The parameter `initialSeed` is used to initialize the random number generator -- only the first time it is used for a graph, later it continues to pool from the same rng state shared by all initializers. If it is set to 0 (NoSeed), a random seed is instead generated (from the nanosecond clock).
Non-float and non-complex variables are initialized with zero instead.
func XavierNormalFn ¶ added in v0.11.0
func XavierNormalFn(initialSeed int64) VariableInitializer
XavierNormalFn returns an initializer that generates random values with a normal distribution with mean in 0 and stddev of sqrt(2 / (fanIn+fanOut)).
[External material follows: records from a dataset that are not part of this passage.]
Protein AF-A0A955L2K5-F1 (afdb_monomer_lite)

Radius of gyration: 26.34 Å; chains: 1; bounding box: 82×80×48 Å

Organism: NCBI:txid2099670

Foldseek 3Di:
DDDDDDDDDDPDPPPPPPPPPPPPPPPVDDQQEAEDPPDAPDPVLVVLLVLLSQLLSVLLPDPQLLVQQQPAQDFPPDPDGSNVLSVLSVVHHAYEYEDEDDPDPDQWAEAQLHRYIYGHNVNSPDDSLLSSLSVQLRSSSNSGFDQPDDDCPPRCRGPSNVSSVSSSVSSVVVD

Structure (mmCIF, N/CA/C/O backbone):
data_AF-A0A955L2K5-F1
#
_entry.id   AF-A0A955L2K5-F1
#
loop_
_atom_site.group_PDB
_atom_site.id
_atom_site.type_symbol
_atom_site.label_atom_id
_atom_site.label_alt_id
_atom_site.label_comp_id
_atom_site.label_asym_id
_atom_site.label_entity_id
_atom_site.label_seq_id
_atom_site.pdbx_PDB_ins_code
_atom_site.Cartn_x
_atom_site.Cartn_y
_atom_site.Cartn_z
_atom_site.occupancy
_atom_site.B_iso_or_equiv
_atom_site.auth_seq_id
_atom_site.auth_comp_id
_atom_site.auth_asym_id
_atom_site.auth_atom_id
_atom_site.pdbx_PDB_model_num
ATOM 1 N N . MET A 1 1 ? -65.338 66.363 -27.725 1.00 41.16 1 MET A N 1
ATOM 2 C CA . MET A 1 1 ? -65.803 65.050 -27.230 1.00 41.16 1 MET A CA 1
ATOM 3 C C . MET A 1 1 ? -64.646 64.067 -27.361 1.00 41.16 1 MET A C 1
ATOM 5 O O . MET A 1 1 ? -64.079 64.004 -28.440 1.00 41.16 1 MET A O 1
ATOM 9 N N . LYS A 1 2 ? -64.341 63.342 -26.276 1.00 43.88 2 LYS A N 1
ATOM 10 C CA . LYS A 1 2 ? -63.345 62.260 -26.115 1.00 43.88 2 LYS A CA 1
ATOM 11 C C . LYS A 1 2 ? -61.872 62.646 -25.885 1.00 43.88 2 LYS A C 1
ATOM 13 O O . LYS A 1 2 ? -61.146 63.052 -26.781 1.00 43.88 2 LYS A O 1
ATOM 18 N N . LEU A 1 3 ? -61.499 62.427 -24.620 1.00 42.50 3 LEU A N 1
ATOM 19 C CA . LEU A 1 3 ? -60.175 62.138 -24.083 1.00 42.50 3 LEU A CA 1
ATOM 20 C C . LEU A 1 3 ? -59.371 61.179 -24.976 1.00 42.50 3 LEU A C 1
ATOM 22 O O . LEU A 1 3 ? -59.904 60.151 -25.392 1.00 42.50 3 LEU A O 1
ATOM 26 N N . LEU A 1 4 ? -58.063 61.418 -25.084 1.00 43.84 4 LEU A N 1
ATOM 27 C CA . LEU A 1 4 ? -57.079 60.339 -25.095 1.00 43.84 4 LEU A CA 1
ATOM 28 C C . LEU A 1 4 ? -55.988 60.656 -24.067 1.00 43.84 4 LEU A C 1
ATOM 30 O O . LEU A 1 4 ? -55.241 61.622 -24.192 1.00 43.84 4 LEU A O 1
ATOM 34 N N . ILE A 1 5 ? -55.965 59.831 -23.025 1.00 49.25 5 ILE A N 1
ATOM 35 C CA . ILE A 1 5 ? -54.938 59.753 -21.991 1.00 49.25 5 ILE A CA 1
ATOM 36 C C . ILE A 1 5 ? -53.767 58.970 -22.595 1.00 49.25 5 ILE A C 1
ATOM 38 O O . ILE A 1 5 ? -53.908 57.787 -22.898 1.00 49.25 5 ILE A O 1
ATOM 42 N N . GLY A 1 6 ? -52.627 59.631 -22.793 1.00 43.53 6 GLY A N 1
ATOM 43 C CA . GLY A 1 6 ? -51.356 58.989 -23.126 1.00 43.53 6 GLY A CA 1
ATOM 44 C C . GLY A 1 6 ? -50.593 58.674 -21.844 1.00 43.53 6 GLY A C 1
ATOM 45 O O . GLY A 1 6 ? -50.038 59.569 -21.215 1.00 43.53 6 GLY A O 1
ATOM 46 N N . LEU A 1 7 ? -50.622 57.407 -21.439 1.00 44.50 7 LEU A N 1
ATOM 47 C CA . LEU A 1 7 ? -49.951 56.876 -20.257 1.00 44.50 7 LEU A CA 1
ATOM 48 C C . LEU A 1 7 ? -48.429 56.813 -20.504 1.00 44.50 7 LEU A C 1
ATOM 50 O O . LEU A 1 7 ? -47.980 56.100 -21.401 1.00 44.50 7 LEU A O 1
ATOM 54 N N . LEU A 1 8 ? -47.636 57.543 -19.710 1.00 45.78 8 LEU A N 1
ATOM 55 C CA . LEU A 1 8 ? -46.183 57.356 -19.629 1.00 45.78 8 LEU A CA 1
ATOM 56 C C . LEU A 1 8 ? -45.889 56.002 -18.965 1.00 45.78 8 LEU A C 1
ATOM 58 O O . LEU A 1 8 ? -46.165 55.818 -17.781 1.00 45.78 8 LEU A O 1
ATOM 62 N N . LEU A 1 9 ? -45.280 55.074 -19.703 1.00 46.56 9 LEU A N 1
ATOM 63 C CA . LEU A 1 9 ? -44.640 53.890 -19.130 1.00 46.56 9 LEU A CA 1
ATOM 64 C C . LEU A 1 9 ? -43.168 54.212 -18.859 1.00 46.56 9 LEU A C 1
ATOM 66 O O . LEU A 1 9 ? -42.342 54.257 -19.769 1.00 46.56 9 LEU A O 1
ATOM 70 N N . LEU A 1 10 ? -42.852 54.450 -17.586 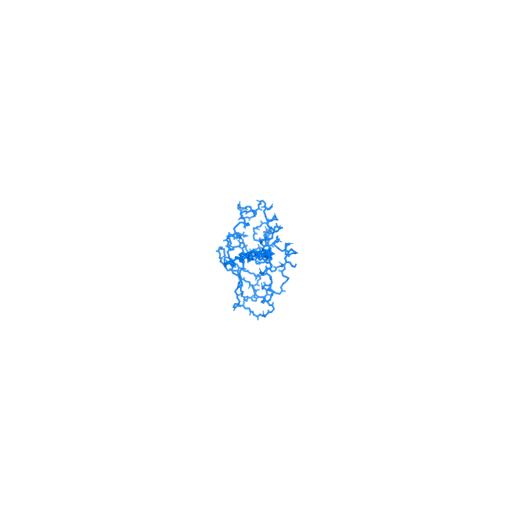1.00 48.84 10 LEU A N 1
ATOM 71 C CA . LEU A 1 10 ? -41.485 54.465 -17.075 1.00 48.84 10 LEU A CA 1
ATOM 72 C C . LEU A 1 10 ? -40.946 53.028 -17.098 1.00 48.84 10 LEU A C 1
ATOM 74 O O . LEU A 1 10 ? -41.384 52.178 -16.322 1.00 48.84 10 LEU A O 1
ATOM 78 N N . ALA A 1 11 ? -39.994 52.752 -17.987 1.00 47.69 11 ALA A N 1
ATOM 79 C CA . ALA A 1 11 ? -39.215 51.522 -17.960 1.00 47.69 11 ALA A CA 1
ATOM 80 C C . ALA A 1 11 ? -38.232 51.584 -16.778 1.00 47.69 11 ALA A C 1
ATOM 82 O O . ALA A 1 11 ? -37.165 52.188 -16.859 1.00 47.69 11 ALA A O 1
ATOM 83 N N . SER A 1 12 ? -38.622 50.991 -15.650 1.00 46.97 12 SER A N 1
ATOM 84 C CA . SER A 1 12 ? -37.723 50.730 -14.528 1.00 46.97 12 SER A CA 1
ATOM 85 C C . SER A 1 12 ? -36.820 49.552 -14.896 1.00 46.97 12 SER A C 1
ATOM 87 O O . SER A 1 12 ? -37.280 48.415 -15.014 1.00 46.97 12 SER A O 1
ATOM 89 N N . CYS A 1 13 ? -35.533 49.819 -15.114 1.00 42.16 13 CYS A N 1
ATOM 90 C CA . CYS A 1 13 ? -34.515 48.782 -15.232 1.00 42.16 13 CYS A CA 1
ATOM 91 C C . CYS A 1 13 ? -34.337 48.105 -13.867 1.00 42.16 13 CYS A C 1
ATOM 93 O O . CYS A 1 13 ? -33.543 48.545 -13.038 1.00 42.16 13 CYS A O 1
ATOM 95 N N . ALA A 1 14 ? -35.084 47.029 -13.627 1.00 46.38 14 ALA A N 1
ATOM 96 C CA . ALA A 1 14 ? -34.793 46.099 -12.550 1.00 46.38 14 ALA A CA 1
ATOM 97 C C . ALA A 1 14 ? -33.525 45.317 -12.920 1.00 46.38 14 ALA A C 1
ATOM 99 O O . ALA A 1 14 ? -33.565 44.363 -13.701 1.00 46.38 14 ALA A O 1
ATOM 100 N N . THR A 1 15 ? -32.383 45.738 -12.377 1.00 51.22 15 THR A N 1
ATOM 101 C CA . THR A 1 15 ? -31.139 44.969 -12.409 1.00 51.22 15 THR A CA 1
ATOM 102 C C . THR A 1 15 ? -31.386 43.644 -11.693 1.00 51.22 15 THR A C 1
ATOM 104 O O . THR A 1 15 ? -31.416 43.580 -10.466 1.00 51.22 15 THR A O 1
ATOM 107 N N . LYS A 1 16 ? -31.601 42.570 -12.459 1.00 44.56 16 LYS A N 1
ATOM 108 C CA . LYS A 1 16 ? -31.519 41.207 -11.936 1.00 44.56 16 LYS A CA 1
ATOM 109 C C . LYS A 1 16 ? -30.082 40.990 -11.481 1.00 44.56 16 LYS A C 1
ATOM 111 O O . LYS A 1 16 ? -29.181 40.869 -12.308 1.00 44.56 16 LYS A O 1
ATOM 116 N N . THR A 1 17 ? -29.878 40.932 -10.172 1.00 42.09 17 THR A N 1
ATOM 117 C CA . THR A 1 17 ? -28.670 40.366 -9.583 1.00 42.09 17 THR A CA 1
ATOM 118 C C . THR A 1 17 ? -28.601 38.911 -10.026 1.00 42.09 17 THR A C 1
ATOM 120 O O . THR A 1 17 ? -29.309 38.052 -9.505 1.00 42.09 17 THR A O 1
ATOM 123 N N . ILE A 1 18 ? -27.797 38.641 -11.050 1.00 41.62 18 ILE A N 1
ATOM 124 C CA . ILE A 1 18 ? -27.396 37.285 -11.396 1.00 41.62 18 ILE A CA 1
ATOM 125 C C . ILE A 1 18 ? -26.445 36.858 -10.280 1.00 41.62 18 ILE A C 1
ATOM 127 O O . ILE A 1 18 ? -25.255 37.169 -10.304 1.00 41.62 18 ILE A O 1
ATOM 131 N N . THR A 1 19 ? -26.970 36.178 -9.266 1.00 40.16 19 THR A N 1
ATOM 132 C CA . THR A 1 19 ? -26.145 35.363 -8.378 1.00 40.16 19 THR A CA 1
ATOM 133 C C . THR A 1 19 ? -25.674 34.162 -9.188 1.00 40.16 19 THR A C 1
ATOM 135 O O . THR A 1 19 ? -26.258 33.085 -9.125 1.00 40.16 19 THR A O 1
ATOM 138 N N . ASN A 1 20 ? -24.622 34.359 -9.981 1.00 41.62 20 ASN A N 1
ATOM 139 C CA . ASN A 1 20 ? -23.756 33.268 -10.402 1.00 41.62 20 ASN A CA 1
ATOM 140 C C . ASN A 1 20 ? -23.020 32.805 -9.144 1.00 41.62 20 ASN A C 1
ATOM 142 O O . ASN A 1 20 ? -21.892 33.216 -8.888 1.00 41.62 20 ASN A O 1
ATOM 146 N N . SER A 1 21 ? -23.693 32.005 -8.321 1.00 40.09 21 SER A N 1
ATOM 147 C CA . SER A 1 21 ? -22.982 31.099 -7.435 1.00 40.09 21 SER A CA 1
ATOM 148 C C . SER A 1 21 ? -22.486 29.982 -8.347 1.00 40.09 21 SER A C 1
ATOM 150 O O . SER A 1 21 ? -23.324 29.276 -8.910 1.00 40.09 21 SER A O 1
ATOM 152 N N . PRO A 1 22 ? -21.173 29.842 -8.596 1.00 42.69 22 PRO A N 1
ATOM 153 C CA . PRO A 1 22 ? -20.695 28.644 -9.251 1.00 42.69 22 PRO A CA 1
ATOM 154 C C . PRO A 1 22 ? -21.020 27.493 -8.301 1.00 42.69 22 PRO A C 1
ATOM 156 O O . PRO A 1 22 ? -20.438 27.391 -7.222 1.00 42.69 22 PRO A O 1
ATOM 159 N N . GLU A 1 23 ? -21.982 26.652 -8.672 1.00 45.47 23 GLU A N 1
ATOM 160 C CA . GLU A 1 23 ? -22.034 25.291 -8.157 1.00 45.47 23 GLU A CA 1
ATOM 161 C C . GLU A 1 23 ? -20.722 24.635 -8.588 1.00 45.47 23 GLU A C 1
ATOM 163 O O . GLU A 1 23 ? -20.563 24.161 -9.711 1.00 45.47 23 GLU A O 1
ATOM 168 N N . ILE A 1 24 ? -19.729 24.706 -7.703 1.00 43.31 24 ILE A N 1
ATOM 169 C CA . ILE A 1 24 ? -18.564 23.839 -7.750 1.00 43.31 24 ILE A CA 1
ATOM 170 C C . ILE A 1 24 ? -19.151 22.433 -7.624 1.00 43.31 24 ILE A C 1
ATOM 172 O O . ILE A 1 24 ? -19.782 22.158 -6.600 1.00 43.31 24 ILE A O 1
ATOM 176 N N . PRO A 1 25 ? -19.007 21.545 -8.622 1.00 43.59 25 PRO A N 1
ATOM 177 C CA . PRO A 1 25 ? -19.397 20.168 -8.423 1.00 43.59 25 PRO A CA 1
ATOM 178 C C . PRO A 1 25 ? -18.453 19.608 -7.363 1.00 43.59 25 PRO A C 1
ATOM 180 O O . PRO A 1 25 ? -17.301 19.274 -7.638 1.00 43.59 25 PRO A O 1
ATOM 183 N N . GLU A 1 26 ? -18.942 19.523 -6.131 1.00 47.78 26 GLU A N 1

See description in https://paperswithcode.com/method/xavier-initialization
The parameter `initialSeed` is used to initialize the random number generator -- only the first time it is used for a graph, later it continues to pool from the same rng state shared by all initializers. If it is set to 0 (NoSeed), a random seed is instead generated (from the nanosecond clock).
It initializes biases (anything with rank <= 1) to zeros.
Non-float and non-complex variables are initialized with zero instead.
func XavierUniformFn ¶ added in v0.11.0
func XavierUniformFn(initialSeed int64) VariableInitializer
XavierUniformFn returns an initializer that generates random values with an uniform distribution with a range defined by +/- sqrt(6 / (fanIn+fanOut)). See description in https://paperswithcode.com/method/xavier-initialization
The parameter `initialSeed` is used to initialize the random number generator -- only the first time it is used for a graph, later it continues to pool from the same rng state shared by all initializers. If it is set to 0 (NoSeed), a random seed is instead generated (from the nanosecond clock).
It initializes biases (anything with rank <= 1) to zeros.
Non-float and non-complex variables are initialized with zero instead.